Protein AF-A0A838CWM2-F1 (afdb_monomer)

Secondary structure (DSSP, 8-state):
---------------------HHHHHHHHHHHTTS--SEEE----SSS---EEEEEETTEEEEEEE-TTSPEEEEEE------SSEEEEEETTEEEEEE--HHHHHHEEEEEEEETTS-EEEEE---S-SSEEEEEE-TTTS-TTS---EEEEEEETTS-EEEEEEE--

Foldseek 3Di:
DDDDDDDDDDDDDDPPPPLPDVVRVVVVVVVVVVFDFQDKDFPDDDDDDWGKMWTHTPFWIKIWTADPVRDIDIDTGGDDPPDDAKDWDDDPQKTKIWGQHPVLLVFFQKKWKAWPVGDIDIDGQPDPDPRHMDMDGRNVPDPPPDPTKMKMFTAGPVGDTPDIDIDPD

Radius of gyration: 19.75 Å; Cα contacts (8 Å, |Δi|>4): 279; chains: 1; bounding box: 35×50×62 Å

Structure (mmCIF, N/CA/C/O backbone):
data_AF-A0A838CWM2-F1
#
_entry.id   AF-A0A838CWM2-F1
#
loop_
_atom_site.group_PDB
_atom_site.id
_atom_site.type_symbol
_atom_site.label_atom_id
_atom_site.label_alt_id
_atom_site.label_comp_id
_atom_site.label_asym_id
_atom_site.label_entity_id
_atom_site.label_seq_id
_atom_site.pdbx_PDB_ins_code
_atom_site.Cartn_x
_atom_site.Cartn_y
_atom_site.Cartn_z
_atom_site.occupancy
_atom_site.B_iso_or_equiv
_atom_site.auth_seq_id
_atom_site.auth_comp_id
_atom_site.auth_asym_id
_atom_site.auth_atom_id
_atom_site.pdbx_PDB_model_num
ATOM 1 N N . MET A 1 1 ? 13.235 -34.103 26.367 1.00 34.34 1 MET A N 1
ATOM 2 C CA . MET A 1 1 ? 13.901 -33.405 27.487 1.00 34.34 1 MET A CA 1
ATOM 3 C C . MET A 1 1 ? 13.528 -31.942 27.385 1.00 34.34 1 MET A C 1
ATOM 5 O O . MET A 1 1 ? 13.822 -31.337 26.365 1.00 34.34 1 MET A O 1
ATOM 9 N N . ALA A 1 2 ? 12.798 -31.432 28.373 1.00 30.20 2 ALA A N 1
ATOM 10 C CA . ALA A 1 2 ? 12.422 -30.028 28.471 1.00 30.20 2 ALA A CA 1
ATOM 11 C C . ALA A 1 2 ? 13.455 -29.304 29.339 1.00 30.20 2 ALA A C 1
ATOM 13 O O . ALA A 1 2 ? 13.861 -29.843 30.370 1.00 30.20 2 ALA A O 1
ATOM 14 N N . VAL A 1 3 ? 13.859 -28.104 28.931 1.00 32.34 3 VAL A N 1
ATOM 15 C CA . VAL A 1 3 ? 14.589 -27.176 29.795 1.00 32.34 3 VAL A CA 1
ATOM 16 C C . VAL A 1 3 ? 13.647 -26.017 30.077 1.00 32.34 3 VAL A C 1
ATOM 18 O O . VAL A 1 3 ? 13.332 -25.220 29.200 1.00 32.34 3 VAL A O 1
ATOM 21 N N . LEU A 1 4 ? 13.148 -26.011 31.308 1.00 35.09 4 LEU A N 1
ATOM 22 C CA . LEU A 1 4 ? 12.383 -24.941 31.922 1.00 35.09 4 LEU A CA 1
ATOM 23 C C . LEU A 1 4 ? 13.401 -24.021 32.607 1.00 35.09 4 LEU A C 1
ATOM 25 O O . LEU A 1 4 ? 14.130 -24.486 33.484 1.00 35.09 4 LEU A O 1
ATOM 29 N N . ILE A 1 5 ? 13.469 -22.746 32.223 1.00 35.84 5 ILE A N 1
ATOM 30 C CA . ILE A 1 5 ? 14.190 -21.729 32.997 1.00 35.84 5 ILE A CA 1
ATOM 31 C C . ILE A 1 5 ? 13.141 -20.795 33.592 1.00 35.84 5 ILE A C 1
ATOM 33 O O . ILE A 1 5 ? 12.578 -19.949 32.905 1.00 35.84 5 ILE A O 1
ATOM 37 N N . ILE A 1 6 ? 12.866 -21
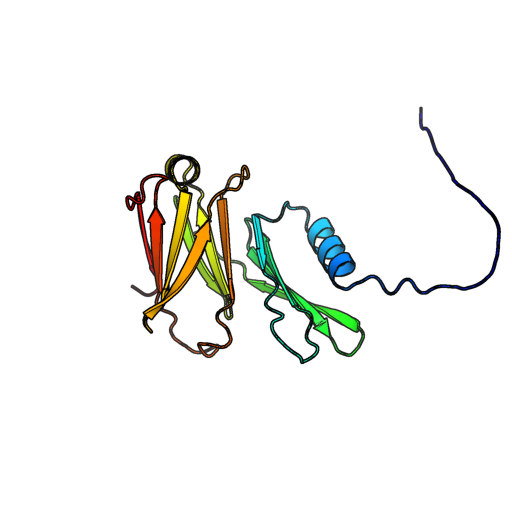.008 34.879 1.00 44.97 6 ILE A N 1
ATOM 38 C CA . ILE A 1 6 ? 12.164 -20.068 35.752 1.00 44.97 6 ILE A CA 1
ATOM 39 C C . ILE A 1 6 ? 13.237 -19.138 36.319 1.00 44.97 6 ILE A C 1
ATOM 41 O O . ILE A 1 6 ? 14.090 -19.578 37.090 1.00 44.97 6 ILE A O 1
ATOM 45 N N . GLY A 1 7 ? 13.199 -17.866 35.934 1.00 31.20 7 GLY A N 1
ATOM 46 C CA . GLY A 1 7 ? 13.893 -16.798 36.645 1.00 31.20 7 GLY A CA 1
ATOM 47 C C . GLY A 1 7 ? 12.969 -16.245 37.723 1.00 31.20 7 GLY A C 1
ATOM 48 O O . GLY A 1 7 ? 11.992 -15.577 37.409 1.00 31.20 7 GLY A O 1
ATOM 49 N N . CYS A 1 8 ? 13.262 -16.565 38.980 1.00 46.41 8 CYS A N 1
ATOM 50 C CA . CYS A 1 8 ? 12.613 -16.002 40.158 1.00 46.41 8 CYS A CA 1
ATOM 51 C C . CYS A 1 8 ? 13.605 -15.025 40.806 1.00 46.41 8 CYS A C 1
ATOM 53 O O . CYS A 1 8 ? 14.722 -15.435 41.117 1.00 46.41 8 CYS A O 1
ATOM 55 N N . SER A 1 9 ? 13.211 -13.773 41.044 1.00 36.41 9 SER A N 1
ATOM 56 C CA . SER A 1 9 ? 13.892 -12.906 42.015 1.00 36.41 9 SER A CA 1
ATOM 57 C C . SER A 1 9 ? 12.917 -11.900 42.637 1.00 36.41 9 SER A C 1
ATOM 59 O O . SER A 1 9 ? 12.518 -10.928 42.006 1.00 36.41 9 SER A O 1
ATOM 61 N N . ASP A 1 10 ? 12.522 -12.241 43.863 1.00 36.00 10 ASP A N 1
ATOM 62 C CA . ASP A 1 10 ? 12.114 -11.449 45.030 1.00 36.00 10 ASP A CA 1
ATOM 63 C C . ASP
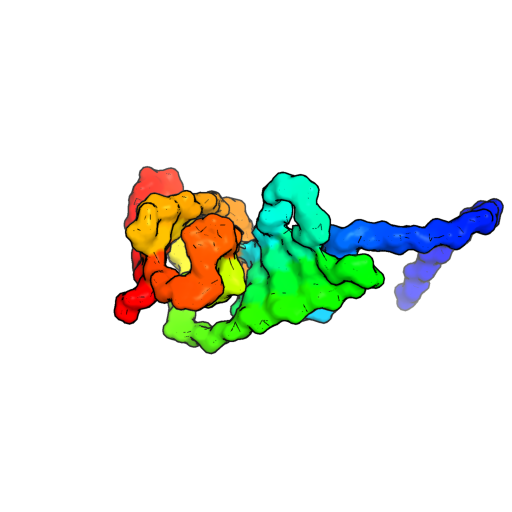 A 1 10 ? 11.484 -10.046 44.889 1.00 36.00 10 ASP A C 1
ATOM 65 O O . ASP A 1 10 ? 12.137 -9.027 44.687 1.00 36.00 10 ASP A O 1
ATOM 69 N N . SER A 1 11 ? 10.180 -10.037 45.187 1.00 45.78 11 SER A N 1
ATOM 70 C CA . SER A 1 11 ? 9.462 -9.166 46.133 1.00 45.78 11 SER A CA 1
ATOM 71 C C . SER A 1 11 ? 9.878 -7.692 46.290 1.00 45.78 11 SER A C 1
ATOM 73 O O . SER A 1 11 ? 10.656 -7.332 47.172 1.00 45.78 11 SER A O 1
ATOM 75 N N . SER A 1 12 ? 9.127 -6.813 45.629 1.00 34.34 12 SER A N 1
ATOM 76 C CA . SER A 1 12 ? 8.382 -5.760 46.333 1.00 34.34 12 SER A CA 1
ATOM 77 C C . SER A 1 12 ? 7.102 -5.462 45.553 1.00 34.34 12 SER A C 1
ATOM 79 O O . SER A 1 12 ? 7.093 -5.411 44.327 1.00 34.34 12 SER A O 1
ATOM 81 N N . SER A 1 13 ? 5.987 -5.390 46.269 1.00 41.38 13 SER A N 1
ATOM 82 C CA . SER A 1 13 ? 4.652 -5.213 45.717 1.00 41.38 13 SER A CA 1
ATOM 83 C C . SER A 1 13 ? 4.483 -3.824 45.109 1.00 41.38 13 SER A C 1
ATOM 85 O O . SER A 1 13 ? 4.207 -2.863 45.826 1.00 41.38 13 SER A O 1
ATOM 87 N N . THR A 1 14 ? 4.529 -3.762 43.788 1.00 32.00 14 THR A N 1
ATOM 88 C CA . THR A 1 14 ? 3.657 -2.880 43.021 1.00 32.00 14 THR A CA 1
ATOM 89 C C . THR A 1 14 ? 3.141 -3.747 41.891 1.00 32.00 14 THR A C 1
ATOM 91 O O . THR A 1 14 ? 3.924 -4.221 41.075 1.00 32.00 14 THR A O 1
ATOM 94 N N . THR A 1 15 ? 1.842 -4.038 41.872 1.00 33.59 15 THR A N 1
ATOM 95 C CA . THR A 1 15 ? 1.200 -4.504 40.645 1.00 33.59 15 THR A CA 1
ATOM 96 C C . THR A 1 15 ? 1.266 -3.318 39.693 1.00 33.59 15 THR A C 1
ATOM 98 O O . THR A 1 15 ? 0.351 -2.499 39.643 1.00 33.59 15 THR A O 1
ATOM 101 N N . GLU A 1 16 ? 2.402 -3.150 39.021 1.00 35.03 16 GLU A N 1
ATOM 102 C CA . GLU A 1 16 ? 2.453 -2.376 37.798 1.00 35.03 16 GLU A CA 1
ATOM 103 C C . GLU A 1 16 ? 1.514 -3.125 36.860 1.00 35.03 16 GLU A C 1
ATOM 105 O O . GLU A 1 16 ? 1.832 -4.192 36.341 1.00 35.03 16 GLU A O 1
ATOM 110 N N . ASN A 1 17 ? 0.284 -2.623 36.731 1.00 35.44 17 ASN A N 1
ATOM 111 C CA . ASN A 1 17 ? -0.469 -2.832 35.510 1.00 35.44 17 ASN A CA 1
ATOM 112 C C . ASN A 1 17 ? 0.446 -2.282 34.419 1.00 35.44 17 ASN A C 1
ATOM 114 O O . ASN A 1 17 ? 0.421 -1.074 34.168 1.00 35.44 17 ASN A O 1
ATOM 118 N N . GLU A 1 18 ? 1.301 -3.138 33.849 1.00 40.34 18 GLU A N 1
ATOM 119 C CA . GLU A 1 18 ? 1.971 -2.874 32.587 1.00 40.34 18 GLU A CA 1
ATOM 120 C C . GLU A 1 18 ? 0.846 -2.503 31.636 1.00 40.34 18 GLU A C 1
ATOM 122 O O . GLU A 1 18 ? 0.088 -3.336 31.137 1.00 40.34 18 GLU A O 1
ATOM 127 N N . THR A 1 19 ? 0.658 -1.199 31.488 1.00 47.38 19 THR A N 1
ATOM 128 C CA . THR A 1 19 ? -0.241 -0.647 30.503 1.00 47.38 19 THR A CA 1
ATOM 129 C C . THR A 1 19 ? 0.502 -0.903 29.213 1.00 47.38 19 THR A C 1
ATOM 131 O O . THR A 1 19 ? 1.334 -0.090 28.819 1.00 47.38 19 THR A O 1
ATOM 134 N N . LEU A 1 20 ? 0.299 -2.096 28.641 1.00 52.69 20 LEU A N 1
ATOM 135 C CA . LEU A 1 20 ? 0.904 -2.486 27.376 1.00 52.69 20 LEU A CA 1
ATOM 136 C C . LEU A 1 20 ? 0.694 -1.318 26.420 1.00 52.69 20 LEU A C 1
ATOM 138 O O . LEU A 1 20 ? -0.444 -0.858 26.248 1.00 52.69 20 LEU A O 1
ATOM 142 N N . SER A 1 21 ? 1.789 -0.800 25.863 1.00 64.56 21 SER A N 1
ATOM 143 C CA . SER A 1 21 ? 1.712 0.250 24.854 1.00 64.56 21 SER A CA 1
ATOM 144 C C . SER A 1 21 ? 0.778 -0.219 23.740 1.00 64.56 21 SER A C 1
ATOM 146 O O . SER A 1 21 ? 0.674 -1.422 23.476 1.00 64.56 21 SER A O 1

EXERCISE: Output, exactly and with no other text, the line that contains "ATOM 129 C C" and all lines from there to the end of the records.

SOLUTION FOR THIS PROBLEM:
ATOM 129 C C . THR A 1 19 ? 0.502 -0.903 29.213 1.00 47.38 19 THR A C 1
ATOM 131 O O . THR A 1 19 ? 1.334 -0.090 28.819 1.00 47.38 19 THR A O 1
ATOM 134 N N . LEU A 1 20 ? 0.299 -2.096 28.641 1.00 52.69 20 LEU A N 1
ATOM 135 C CA . LEU A 1 20 ? 0.904 -2.486 27.376 1.00 52.69 20 LEU A CA 1
ATOM 136 C C . LEU A 1 20 ? 0.694 -1.318 26.420 1.00 52.69 20 LEU A C 1
ATOM 138 O O . LEU A 1 20 ? -0.444 -0.858 26.248 1.00 52.69 20 LEU A O 1
ATOM 142 N N . SER A 1 21 ? 1.789 -0.800 25.863 1.00 64.56 21 SER A N 1
ATOM 143 C CA . SER A 1 21 ? 1.712 0.250 24.854 1.00 64.56 21 SER A CA 1
ATOM 144 C C . SER A 1 21 ? 0.778 -0.219 23.740 1.00 64.56 21 SER A C 1
ATOM 146 O O . SER A 1 21 ? 0.674 -1.422 23.476 1.00 64.56 21 SER A O 1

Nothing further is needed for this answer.